The echinocyte cell stores the least electromagnetic energy and therefore from an energetic perspective it seems to be the most stable structure [24-25].

Our results concur with other studies that reported changes in proton transport through water under the influence of electric fields [26].

Conclusions

Our results prove that there is a small but statistically significant effect of the RBC exposure to alternating electric current on cell diameters. An exponential increase in the cells diameters was observed prior to stabilization to a maximal plateau after approximately 3 hours. This effect, although observable in all current-stimulated samples, was highly variable in magnitude.

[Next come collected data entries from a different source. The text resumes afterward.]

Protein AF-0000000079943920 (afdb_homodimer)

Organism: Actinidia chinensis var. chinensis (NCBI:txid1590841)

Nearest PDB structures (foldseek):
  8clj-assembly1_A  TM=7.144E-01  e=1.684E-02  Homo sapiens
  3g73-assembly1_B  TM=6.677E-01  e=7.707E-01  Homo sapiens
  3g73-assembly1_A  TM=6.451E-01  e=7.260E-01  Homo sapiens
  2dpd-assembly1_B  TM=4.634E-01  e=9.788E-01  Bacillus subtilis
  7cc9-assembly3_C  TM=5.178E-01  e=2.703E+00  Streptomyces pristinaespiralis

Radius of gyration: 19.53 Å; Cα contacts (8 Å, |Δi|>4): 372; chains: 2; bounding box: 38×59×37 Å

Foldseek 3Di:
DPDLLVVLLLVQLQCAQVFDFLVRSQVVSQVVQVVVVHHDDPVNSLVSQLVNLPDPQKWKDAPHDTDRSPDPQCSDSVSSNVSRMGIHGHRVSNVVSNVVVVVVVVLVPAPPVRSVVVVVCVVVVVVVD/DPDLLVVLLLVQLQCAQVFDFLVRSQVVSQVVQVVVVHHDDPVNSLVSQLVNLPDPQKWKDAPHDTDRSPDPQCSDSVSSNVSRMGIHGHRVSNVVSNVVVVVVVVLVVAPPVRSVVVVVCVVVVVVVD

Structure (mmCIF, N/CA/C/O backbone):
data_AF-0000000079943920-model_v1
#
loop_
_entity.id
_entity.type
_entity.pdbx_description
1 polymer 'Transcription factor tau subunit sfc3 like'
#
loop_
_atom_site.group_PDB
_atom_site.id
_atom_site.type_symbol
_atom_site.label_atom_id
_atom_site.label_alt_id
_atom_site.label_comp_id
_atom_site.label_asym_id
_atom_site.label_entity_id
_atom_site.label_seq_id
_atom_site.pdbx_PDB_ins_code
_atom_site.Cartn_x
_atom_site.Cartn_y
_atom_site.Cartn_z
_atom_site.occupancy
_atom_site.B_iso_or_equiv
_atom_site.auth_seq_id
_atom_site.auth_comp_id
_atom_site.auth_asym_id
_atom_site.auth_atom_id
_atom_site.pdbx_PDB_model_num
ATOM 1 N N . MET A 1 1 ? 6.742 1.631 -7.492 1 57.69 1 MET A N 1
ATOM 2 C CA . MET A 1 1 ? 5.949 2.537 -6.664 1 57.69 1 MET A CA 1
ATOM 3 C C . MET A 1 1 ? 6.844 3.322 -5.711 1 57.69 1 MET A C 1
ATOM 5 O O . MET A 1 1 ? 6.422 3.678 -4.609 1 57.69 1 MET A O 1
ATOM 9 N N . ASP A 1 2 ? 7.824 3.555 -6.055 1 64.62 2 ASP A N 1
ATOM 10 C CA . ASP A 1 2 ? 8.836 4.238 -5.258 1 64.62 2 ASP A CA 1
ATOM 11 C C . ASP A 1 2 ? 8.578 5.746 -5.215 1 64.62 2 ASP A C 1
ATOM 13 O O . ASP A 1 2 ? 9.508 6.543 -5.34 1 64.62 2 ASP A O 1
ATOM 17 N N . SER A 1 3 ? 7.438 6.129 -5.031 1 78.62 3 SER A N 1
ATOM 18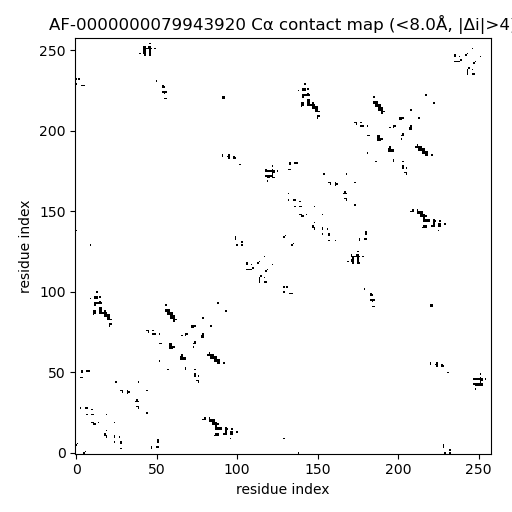 C CA . SER A 1 3 ? 7.184 7.562 -4.922 1 78.62 3 SER A CA 1
ATOM 19 C C . SER A 1 3 ? 7.098 8 -3.465 1 78.62 3 SER A C 1
ATOM 21 O O . SER A 1 3 ? 6.82 7.188 -2.582 1 78.62 3 SER A O 1
ATOM 23 N N . ILE A 1 4 ? 7.426 9.266 -3.266 1 86.25 4 ILE A N 1
ATOM 24 C CA . ILE A 1 4 ? 7.402 9.828 -1.921 1 86.25 4 ILE A CA 1
ATOM 25 C C . ILE A 1 4 ? 5.973 9.812 -1.381 1 86.25 4 ILE A C 1
ATOM 27 O O . ILE A 1 4 ? 5.758 9.602 -0.185 1 86.25 4 ILE A O 1
ATOM 31 N N . VAL A 1 5 ? 5.008 9.977 -2.268 1 91.06 5 VAL A N 1
ATOM 32 C CA . VAL A 1 5 ? 3.609 9.914 -1.856 1 91.06 5 VAL A CA 1
ATOM 33 C C . VAL A 1 5 ? 3.277 8.508 -1.363 1 91.06 5 VAL A C 1
ATOM 35 O O . VAL A 1 5 ? 2.549 8.344 -0.382 1 91.06 5 VAL A O 1
ATOM 38 N N . HIS A 1 6 ? 3.803 7.582 -2.092 1 89.12 6 HIS A N 1
ATOM 39 C CA . HIS A 1 6 ? 3.615 6.203 -1.65 1 89.12 6 HIS A CA 1
ATOM 40 C C . HIS A 1 6 ? 4.242 5.977 -0.278 1 89.12 6 HIS A C 1
ATOM 42 O O . HIS A 1 6 ? 3.652 5.305 0.573 1 89.12 6 HIS A O 1
ATOM 48 N N . ALA A 1 7 ? 5.395 6.48 -0.103 1 89.81 7 ALA A N 1
ATOM 49 C CA . ALA A 1 7 ? 6.059 6.363 1.193 1 89.81 7 ALA A CA 1
ATOM 50 C C . ALA A 1 7 ? 5.223 7.004 2.297 1 89.81 7 ALA A C 1
ATOM 52 O O . ALA A 1 7 ? 5.113 6.461 3.398 1 89.81 7 ALA A O 1
ATOM 53 N N . ALA A 1 8 ? 4.695 8.141 1.986 1 93.81 8 ALA A N 1
ATOM 54 C CA . ALA A 1 8 ? 3.826 8.828 2.941 1 93.81 8 ALA A CA 1
ATOM 55 C C . ALA A 1 8 ? 2.611 7.969 3.287 1 93.81 8 ALA A C 1
ATOM 57 O O . ALA A 1 8 ? 2.262 7.82 4.461 1 93.81 8 ALA A O 1
ATOM 58 N N . PHE A 1 9 ? 2.035 7.414 2.256 1 93.88 9 PHE A N 1
ATOM 59 C CA . PHE A 1 9 ? 0.863 6.566 2.428 1 93.88 9 PHE A CA 1
ATOM 60 C C . PHE A 1 9 ? 1.188 5.363 3.309 1 93.88 9 PHE A C 1
ATOM 62 O O . PHE A 1 9 ? 0.431 5.035 4.223 1 93.88 9 PHE A O 1
ATOM 69 N N . GLU A 1 10 ? 2.297 4.75 3.025 1 91.81 10 GLU A N 1
ATOM 70 C CA . GLU A 1 10 ? 2.746 3.607 3.816 1 91.81 10 GLU A CA 1
ATOM 71 C C . GLU A 1 10 ? 2.951 3.996 5.277 1 91.81 10 GLU A C 1
ATOM 73 O O . GLU A 1 10 ? 2.574 3.248 6.184 1 91.81 10 GLU A O 1
ATOM 78 N N . GLU A 1 11 ? 3.572 5.121 5.543 1 92.88 11 GLU A N 1
ATOM 79 C CA . GLU A 1 11 ? 3.811 5.598 6.902 1 92.88 11 GLU A CA 1
ATOM 80 C C . GLU A 1 11 ? 2.498 5.785 7.66 1 92.88 11 GLU A C 1
ATOM 82 O O . GLU A 1 11 ? 2.389 5.402 8.828 1 92.88 11 GLU A O 1
ATOM 87 N N . VAL A 1 12 ? 1.567 6.328 7.012 1 96.5 12 VAL A N 1
ATOM 88 C CA . VAL A 1 12 ? 0.269 6.562 7.637 1 96.5 12 VAL A CA 1
ATOM 89 C C . VAL A 1 12 ? -0.385 5.227 7.984 1 96.5 12 VAL A C 1
ATOM 91 O O . VAL A 1 12 ? -0.862 5.035 9.109 1 96.5 12 VAL A O 1
ATOM 94 N N . CYS A 1 13 ? -0.404 4.281 7.051 1 95.12 13 CYS A N 1
ATOM 95 C CA . CYS A 1 13 ? -1.051 2.988 7.25 1 95.12 13 CYS A CA 1
ATOM 96 C C . CYS A 1 13 ? -0.363 2.199 8.359 1 95.12 13 CYS A C 1
ATOM 98 O O . CYS A 1 13 ? -1.015 1.456 9.094 1 95.12 13 CYS A O 1
ATOM 100 N N . SER A 1 14 ? 0.914 2.381 8.484 1 91.25 14 SER A N 1
ATOM 101 C CA . SER A 1 14 ? 1.674 1.627 9.477 1 91.25 14 SER A CA 1
ATOM 102 C C . SER A 1 14 ? 1.31 2.057 10.898 1 91.25 14 SER A C 1
ATOM 104 O O . SER A 1 14 ? 1.541 1.313 11.852 1 91.25 14 SER A O 1
ATOM 106 N N . HIS A 1 15 ? 0.723 3.227 11.086 1 92.75 15 HIS A N 1
ATOM 107 C CA . HIS A 1 15 ? 0.345 3.725 12.406 1 92.75 15 HIS A CA 1
ATOM 108 C C . HIS A 1 15 ? -1.073 3.301 12.773 1 92.75 15 HIS A C 1
ATOM 110 O O . HIS A 1 15 ? -1.493 3.443 13.922 1 92.75 15 HIS A O 1
ATOM 116 N N . GLY A 1 16 ? -1.818 2.844 11.797 1 90.88 16 GLY A N 1
ATOM 117 C CA . GLY A 1 16 ? -3.139 2.291 12.055 1 90.88 16 GLY A CA 1
ATOM 118 C C . GLY A 1 16 ? -4.117 3.312 12.594 1 90.88 16 GLY A C 1
ATOM 119 O O . GLY A 1 16 ? -4.168 4.449 12.125 1 90.88 16 GLY A O 1
ATOM 120 N N . ALA A 1 17 ? -4.879 2.85 13.641 1 90.19 17 ALA A N 1
ATOM 121 C CA . ALA A 1 17 ? -5.973 3.656 14.172 1 90.19 17 ALA A CA 1
ATOM 122 C C . ALA A 1 17 ? -5.441 4.844 14.969 1 90.19 17 ALA A C 1
ATOM 124 O O . ALA A 1 17 ? -6.145 5.84 15.156 1 90.19 17 ALA A O 1
ATOM 125 N N . THR A 1 18 ? -4.172 4.719 15.422 1 92.25 18 THR A N 1
ATOM 126 C CA . THR A 1 18 ? -3.584 5.805 16.203 1 92.25 18 THR A CA 1
ATOM 127 C C . THR A 1 18 ? -3.363 7.039 15.328 1 92.25 18 THR A C 1
ATOM 129 O O . THR A 1 18 ? -3.41 8.172 15.812 1 92.25 18 THR A O 1
ATOM 132 N N . GLY A 1 19 ? -3.189 6.816 14.055 1 96.25 19 GLY A N 1
ATOM 133 C CA . GLY A 1 19 ? -2.92 7.902 13.125 1 96.25 19 GLY A CA 1
ATOM 134 C C . GLY A 1 19 ? -1.503 8.43 13.227 1 96.25 19 GLY A C 1
ATOM 135 O O . GLY A 1 19 ? -0.729 8 14.078 1 96.25 19 GLY A O 1
ATOM 136 N N . LEU A 1 20 ? -1.188 9.32 12.328 1 97.81 20 LEU A N 1
ATOM 137 C CA . LEU A 1 20 ? 0.143 9.906 12.219 1 97.81 20 LEU A CA 1
ATOM 138 C C . LEU A 1 20 ? 0.065 11.43 12.18 1 97.81 20 LEU A C 1
ATOM 140 O O . LEU A 1 20 ? -0.598 11.992 11.305 1 97.81 20 LEU A O 1
ATOM 144 N N . ALA A 1 21 ? 0.67 12.023 13.18 1 98.31 21 ALA A N 1
ATOM 145 C CA . ALA A 1 21 ? 0.713 13.484 13.18 1 98.31 21 ALA A CA 1
ATOM 146 C C . ALA A 1 21 ? 1.449 14.008 11.945 1 98.31 21 ALA A C 1
ATOM 148 O O . ALA A 1 21 ? 2.473 13.453 11.547 1 98.31 21 ALA A O 1
ATOM 149 N N . VAL A 1 22 ? 0.97 15.109 11.438 1 98.12 22 VAL A N 1
ATOM 150 C CA . VAL A 1 22 ? 1.551 15.695 10.234 1 98.12 22 VAL A CA 1
ATOM 151 C C . VAL A 1 22 ? 3.025 16.016 10.477 1 98.12 22 VAL A C 1
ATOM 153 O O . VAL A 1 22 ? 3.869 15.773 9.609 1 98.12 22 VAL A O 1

Our results indicate that exposure to electric current is positively and strongly correlated with the percentage of echinocytes in a duration-dependent manner: the more exposure to current, the higher the proportion of echinocytes. There is a strong and statistically significant correlation between electric current exposure and permeability to water as measured by 1H-NMR spectroscopy.

Following interactions between electric current and RBC membrane certain modifications were observed in the erythrocyte structure. We attribute the increased cell size to a higher permeability to water and a decreased tonicity. This leads to the transformation of the RBCs into echinocytes.